Example output, loaded ~600 RAG-related papers:
> dotnet run query "What are good chunking strategies to use for unstructured text in RAG applications?"
Output:
Here's a list of strategies and insights about chunking for unstructured text, derived from recent research articles:
### Recommended Chunking Strategies for RAG Applications
1. **Recursive Character Splitting** -
The Recursive Character Splitter is shown to outperform Token-based Splitters in preserving contextual integrity during document splitting. This method is particularly effective for maintaining the coherence and capturing the meaning essential for retrieval tasks. [Paper: [Exploring Information Retrieval Landscapes](http://arxiv.org/abs/2409.08479v2)]
2. **Node-based Extraction** -
For documents with highly diverse structures, employing node-based extraction with LLM-powered Optical Character Recognition (OCR) improves chunking by creating context-aware relationships between text components (e.g., headers and sections). This is crucial for multimodal documents like presentations and scanned files. [Paper: [Advanced ingestion process powered by LLM parsing](http://arxiv.org/abs/2412.15262v1)]

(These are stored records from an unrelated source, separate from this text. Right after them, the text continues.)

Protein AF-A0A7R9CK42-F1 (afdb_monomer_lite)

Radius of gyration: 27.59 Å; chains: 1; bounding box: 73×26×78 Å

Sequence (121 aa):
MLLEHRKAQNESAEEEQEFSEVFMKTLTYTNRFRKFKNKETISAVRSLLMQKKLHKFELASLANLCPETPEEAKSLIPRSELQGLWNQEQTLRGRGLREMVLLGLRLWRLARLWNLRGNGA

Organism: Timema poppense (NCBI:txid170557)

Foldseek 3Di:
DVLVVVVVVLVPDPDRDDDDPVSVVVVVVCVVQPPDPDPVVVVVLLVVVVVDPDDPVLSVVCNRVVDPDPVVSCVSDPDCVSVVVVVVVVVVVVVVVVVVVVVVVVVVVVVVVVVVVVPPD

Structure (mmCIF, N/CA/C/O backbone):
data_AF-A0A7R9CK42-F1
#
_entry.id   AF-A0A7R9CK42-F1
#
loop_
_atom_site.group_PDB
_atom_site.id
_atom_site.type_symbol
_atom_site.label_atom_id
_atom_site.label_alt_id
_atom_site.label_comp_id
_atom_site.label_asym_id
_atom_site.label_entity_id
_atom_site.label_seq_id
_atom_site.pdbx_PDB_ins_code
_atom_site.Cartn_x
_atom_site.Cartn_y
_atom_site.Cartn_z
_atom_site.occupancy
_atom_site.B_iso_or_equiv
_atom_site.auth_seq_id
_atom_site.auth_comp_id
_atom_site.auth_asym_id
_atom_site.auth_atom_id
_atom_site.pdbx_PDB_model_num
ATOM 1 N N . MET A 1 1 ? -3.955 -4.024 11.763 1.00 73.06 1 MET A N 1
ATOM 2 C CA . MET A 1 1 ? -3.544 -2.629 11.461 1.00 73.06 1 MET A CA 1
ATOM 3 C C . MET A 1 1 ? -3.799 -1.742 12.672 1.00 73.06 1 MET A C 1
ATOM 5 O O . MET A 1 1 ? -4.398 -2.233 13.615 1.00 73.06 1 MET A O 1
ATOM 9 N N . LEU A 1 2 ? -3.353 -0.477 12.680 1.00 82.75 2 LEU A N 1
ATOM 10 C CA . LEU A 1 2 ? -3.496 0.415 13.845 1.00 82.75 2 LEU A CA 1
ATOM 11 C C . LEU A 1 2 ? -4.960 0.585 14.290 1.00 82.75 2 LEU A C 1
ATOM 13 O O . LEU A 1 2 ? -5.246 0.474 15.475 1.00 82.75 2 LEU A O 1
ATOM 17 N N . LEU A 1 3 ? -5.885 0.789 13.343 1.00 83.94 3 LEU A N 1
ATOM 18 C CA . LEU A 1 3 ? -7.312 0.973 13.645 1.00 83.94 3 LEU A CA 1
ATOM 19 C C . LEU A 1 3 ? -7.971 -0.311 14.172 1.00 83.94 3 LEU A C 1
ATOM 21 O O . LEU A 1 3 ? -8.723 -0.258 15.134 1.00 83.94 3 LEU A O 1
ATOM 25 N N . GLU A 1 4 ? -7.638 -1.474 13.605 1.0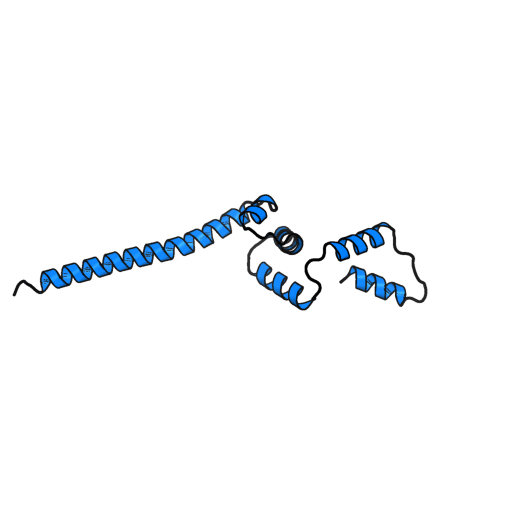0 83.19 4 GLU A N 1
ATOM 26 C CA . GLU A 1 4 ? -8.101 -2.774 14.123 1.00 83.19 4 GLU A CA 1
ATOM 27 C C . GLU A 1 4 ? -7.541 -3.059 15.520 1.00 83.19 4 GLU A C 1
ATOM 29 O O . GLU A 1 4 ? -8.253 -3.555 16.379 1.00 83.19 4 GLU A O 1
ATOM 34 N N . HIS A 1 5 ? -6.273 -2.714 15.761 1.00 85.44 5 HIS A N 1
ATOM 35 C CA . HIS A 1 5 ? -5.653 -2.861 17.075 1.00 85.44 5 HIS A CA 1
ATOM 36 C C . HIS A 1 5 ? -6.315 -1.940 18.103 1.00 85.44 5 HIS A C 1
ATOM 38 O O . HIS A 1 5 ? -6.571 -2.357 19.224 1.00 85.44 5 HIS A O 1
ATOM 44 N N . ARG A 1 6 ? -6.650 -0.704 17.709 1.00 83.00 6 ARG A N 1
ATOM 45 C CA . ARG A 1 6 ? -7.410 0.221 18.553 1.00 83.00 6 ARG A CA 1
ATOM 46 C C . ARG A 1 6 ? -8.821 -0.298 18.844 1.00 83.00 6 ARG A C 1
ATOM 48 O O . ARG A 1 6 ? -9.283 -0.125 19.963 1.00 83.0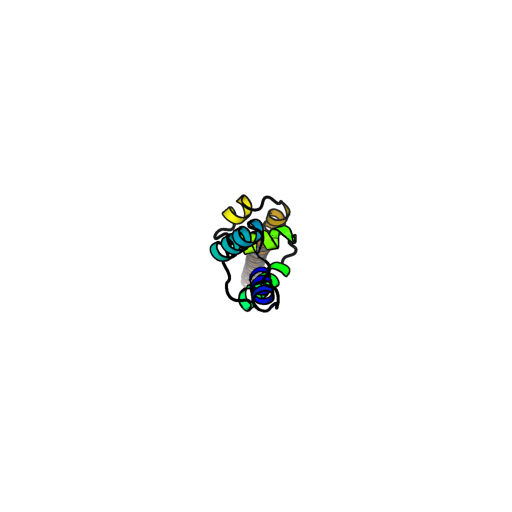0 6 ARG A O 1
ATOM 55 N N . LYS A 1 7 ? -9.470 -0.951 17.872 1.00 82.94 7 LYS A N 1
ATOM 56 C CA . LYS A 1 7 ? -10.767 -1.615 18.067 1.00 82.94 7 LYS A CA 1
ATOM 57 C C . LYS A 1 7 ? -10.667 -2.757 19.080 1.00 82.94 7 LYS A C 1
ATOM 59 O O . LYS A 1 7 ? -11.393 -2.745 20.061 1.00 82.94 7 LYS A O 1
ATOM 64 N N . ALA A 1 8 ? -9.710 -3.663 18.889 1.00 83.50 8 ALA A N 1
ATOM 65 C CA . ALA A 1 8 ? -9.484 -4.791 19.790 1.00 83.50 8 ALA A CA 1
ATOM 66 C C . ALA A 1 8 ? -9.140 -4.342 21.221 1.00 83.50 8 ALA A C 1
ATOM 68 O O . ALA A 1 8 ? -9.610 -4.941 22.178 1.00 83.50 8 ALA A O 1
ATOM 69 N N . GLN A 1 9 ? -8.368 -3.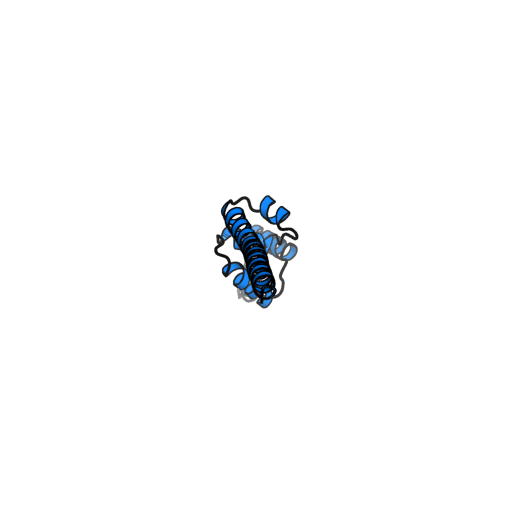258 21.375 1.00 83.44 9 GLN A N 1
ATOM 70 C CA . GLN A 1 9 ? -8.080 -2.667 22.688 1.00 83.44 9 GLN A CA 1
ATOM 71 C C . GLN A 1 9 ? -9.335 -2.164 23.411 1.00 83.44 9 GLN A C 1
ATOM 73 O O . GLN A 1 9 ? -9.396 -2.232 24.633 1.00 83.44 9 GLN A O 1
ATOM 78 N N . ASN A 1 10 ? -10.309 -1.643 22.666 1.00 81.19 10 ASN A N 1
ATOM 79 C CA . ASN A 1 10 ? -11.560 -1.133 23.219 1.00 81.19 10 ASN A CA 1
ATOM 80 C C . ASN A 1 10 ? -12.527 -2.267 23.575 1.00 81.19 10 ASN A C 1
ATOM 82 O O . ASN A 1 10 ? -13.153 -2.211 24.619 1.00 81.19 10 ASN A O 1
ATOM 86 N N . GLU A 1 11 ? -12.585 -3.319 22.752 1.00 79.56 11 GLU A N 1
ATOM 87 C CA . GLU A 1 11 ? -13.344 -4.549 23.046 1.00 79.56 11 GLU A CA 1
ATOM 88 C C . GLU A 1 11 ? -12.793 -5.292 24.280 1.00 79.56 11 GLU A C 1
ATOM 90 O O . GLU A 1 11 ? -13.519 -6.025 24.940 1.00 79.56 11 GLU A O 1
ATOM 95 N N . SER A 1 12 ? -11.504 -5.115 24.598 1.00 77.19 12 SER A N 1
ATOM 96 C CA . SER A 1 12 ? -10.870 -5.680 25.797 1.00 77.19 12 SER A CA 1
ATOM 97 C C . SER A 1 12 ? -10.923 -4.780 27.040 1.00 77.19 12 SER A C 1
ATOM 99 O O . SER A 1 12 ? -10.402 -5.175 28.081 1.00 77.19 12 SER A O 1
ATOM 101 N N . ALA A 1 13 ? -11.452 -3.558 26.931 1.00 78.75 13 ALA A N 1
ATOM 102 C CA . ALA A 1 13 ? -11.514 -2.614 28.045 1.00 78.75 13 ALA A CA 1
ATOM 103 C C . ALA A 1 13 ? -12.748 -2.877 28.928 1.00 78.75 13 ALA A C 1
ATOM 105 O O . ALA A 1 13 ? -13.784 -3.305 28.432 1.00 78.75 13 ALA A O 1
ATOM 106 N N . GLU A 1 14 ? -12.641 -2.603 30.234 1.00 64.25 14 GLU A N 1
ATOM 107 C CA . GLU A 1 14 ? -13.750 -2.782 31.192 1.00 64.25 14 GLU A CA 1
ATOM 108 C C . GLU A 1 14 ? -14.930 -1.826 30.931 1.00 64.25 14 GLU A C 1
ATOM 110 O O . GLU A 1 14 ? -16.073 -2.176 31.213 1.00 64.25 14 GLU A O 1
ATOM 115 N N . GLU A 1 15 ? -14.666 -0.654 30.342 1.00 62.59 15 GLU A N 1
ATOM 116 C CA . GLU A 1 15 ? -15.683 0.265 29.823 1.00 62.59 15 GLU A CA 1
ATOM 117 C C . GLU A 1 15 ? -15.570 0.357 28.301 1.00 62.59 15 GLU A C 1
ATOM 119 O O . GLU A 1 15 ? -14.618 0.922 27.751 1.00 62.59 15 GLU A O 1
ATOM 124 N N . GLU A 1 16 ? -16.563 -0.200 27.611 1.00 66.56 16 GLU A N 1
ATOM 125 C CA . GLU A 1 16 ? -16.641 -0.139 26.159 1.00 66.56 16 GLU A CA 1
ATOM 126 C C . GLU A 1 16 ? -17.035 1.278 25.727 1.00 66.56 16 GLU A C 1
ATOM 128 O O . GLU A 1 16 ? -18.160 1.736 25.930 1.00 66.56 16 GLU A O 1
ATOM 133 N N . GLN A 1 17 ? -16.087 2.004 25.137 1.00 70.75 17 GLN A N 1
ATOM 134 C CA . GLN A 1 17 ? -16.352 3.337 24.612 1.00 70.75 17 GLN A CA 1
ATOM 135 C C . GLN A 1 17 ? -16.880 3.229 23.180 1.00 70.75 17 GLN A C 1
ATOM 137 O O . GLN A 1 17 ? -16.238 2.611 22.326 1.00 70.75 17 GLN A O 1
ATOM 142 N N . GLU A 1 18 ? -18.022 3.851 22.878 1.00 71.38 18 GLU A N 1
ATOM 143 C CA . GLU A 1 18 ? -18.490 3.911 21.494 1.00 71.38 18 GLU A CA 1
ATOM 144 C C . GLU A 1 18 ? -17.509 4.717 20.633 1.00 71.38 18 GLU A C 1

3. **Inference-time Hybrid Structuring** -
Structured reconstruction of documents is advocated to handle knowledge-intensive tasks better. This involves optimizing the document format for task-specific structuring using "StructRAG" frameworks, which determine the optimal chunk size and type for retrieving relevant information accurately. [Paper: [StructRAG: Boosting Knowledge Intensive Reasoning](http://arxiv.org/abs/2410.08815v2)]
4. **Interpretable Knowledge Segmentation** -
Chunking HTML or unstructured text into meaningful units for specific downstream tasks can be enhanced by pre-trained models combined with algorithms for efficient segmentation. This improves HTML or table data understanding and retrieval from unstructured text. [Paper: [Leveraging Large Language Models for Web Scraping](http://arxiv.org/abs/2406.08246v1)]
5. **Benchmark-Driven Optimization** -
Use domain-specific benchmarks (e.g., UDA Suite) to evaluate and optimize chunking and retrieval methods. Real-world applications, involving lengthy or noisy documents in diverse formats, benefit from such approaches to balance character and word-level chunking boundaries. [Paper: [UDA: A Benchmark Suite for RAG](http://arxiv.org/abs/2406.15187v2)]
### Practical Suggestions:
- **Context Preservation with Overlap**: Introducing a degree of overlap between adjacent chunks ensures preserved meaning and continuity.
- **Multimodal Parsing**: Different parsing strategies for highly unstructured data types improve the granularity of retrieval strategies (i.e., PDFs, presentations).
- **Evaluation Metrics**: Incorporating advanced evaluation techniques like SequenceMatcher, BLEU, METEOR, and BERT Score can guide chunking methodology tailoring for retrieval accuracy.
Would you like a deep dive into any of the specific papers or methods listed above?
### Additional Information
For more details on the project and its usage, refer to the comments and documentation within the codebase.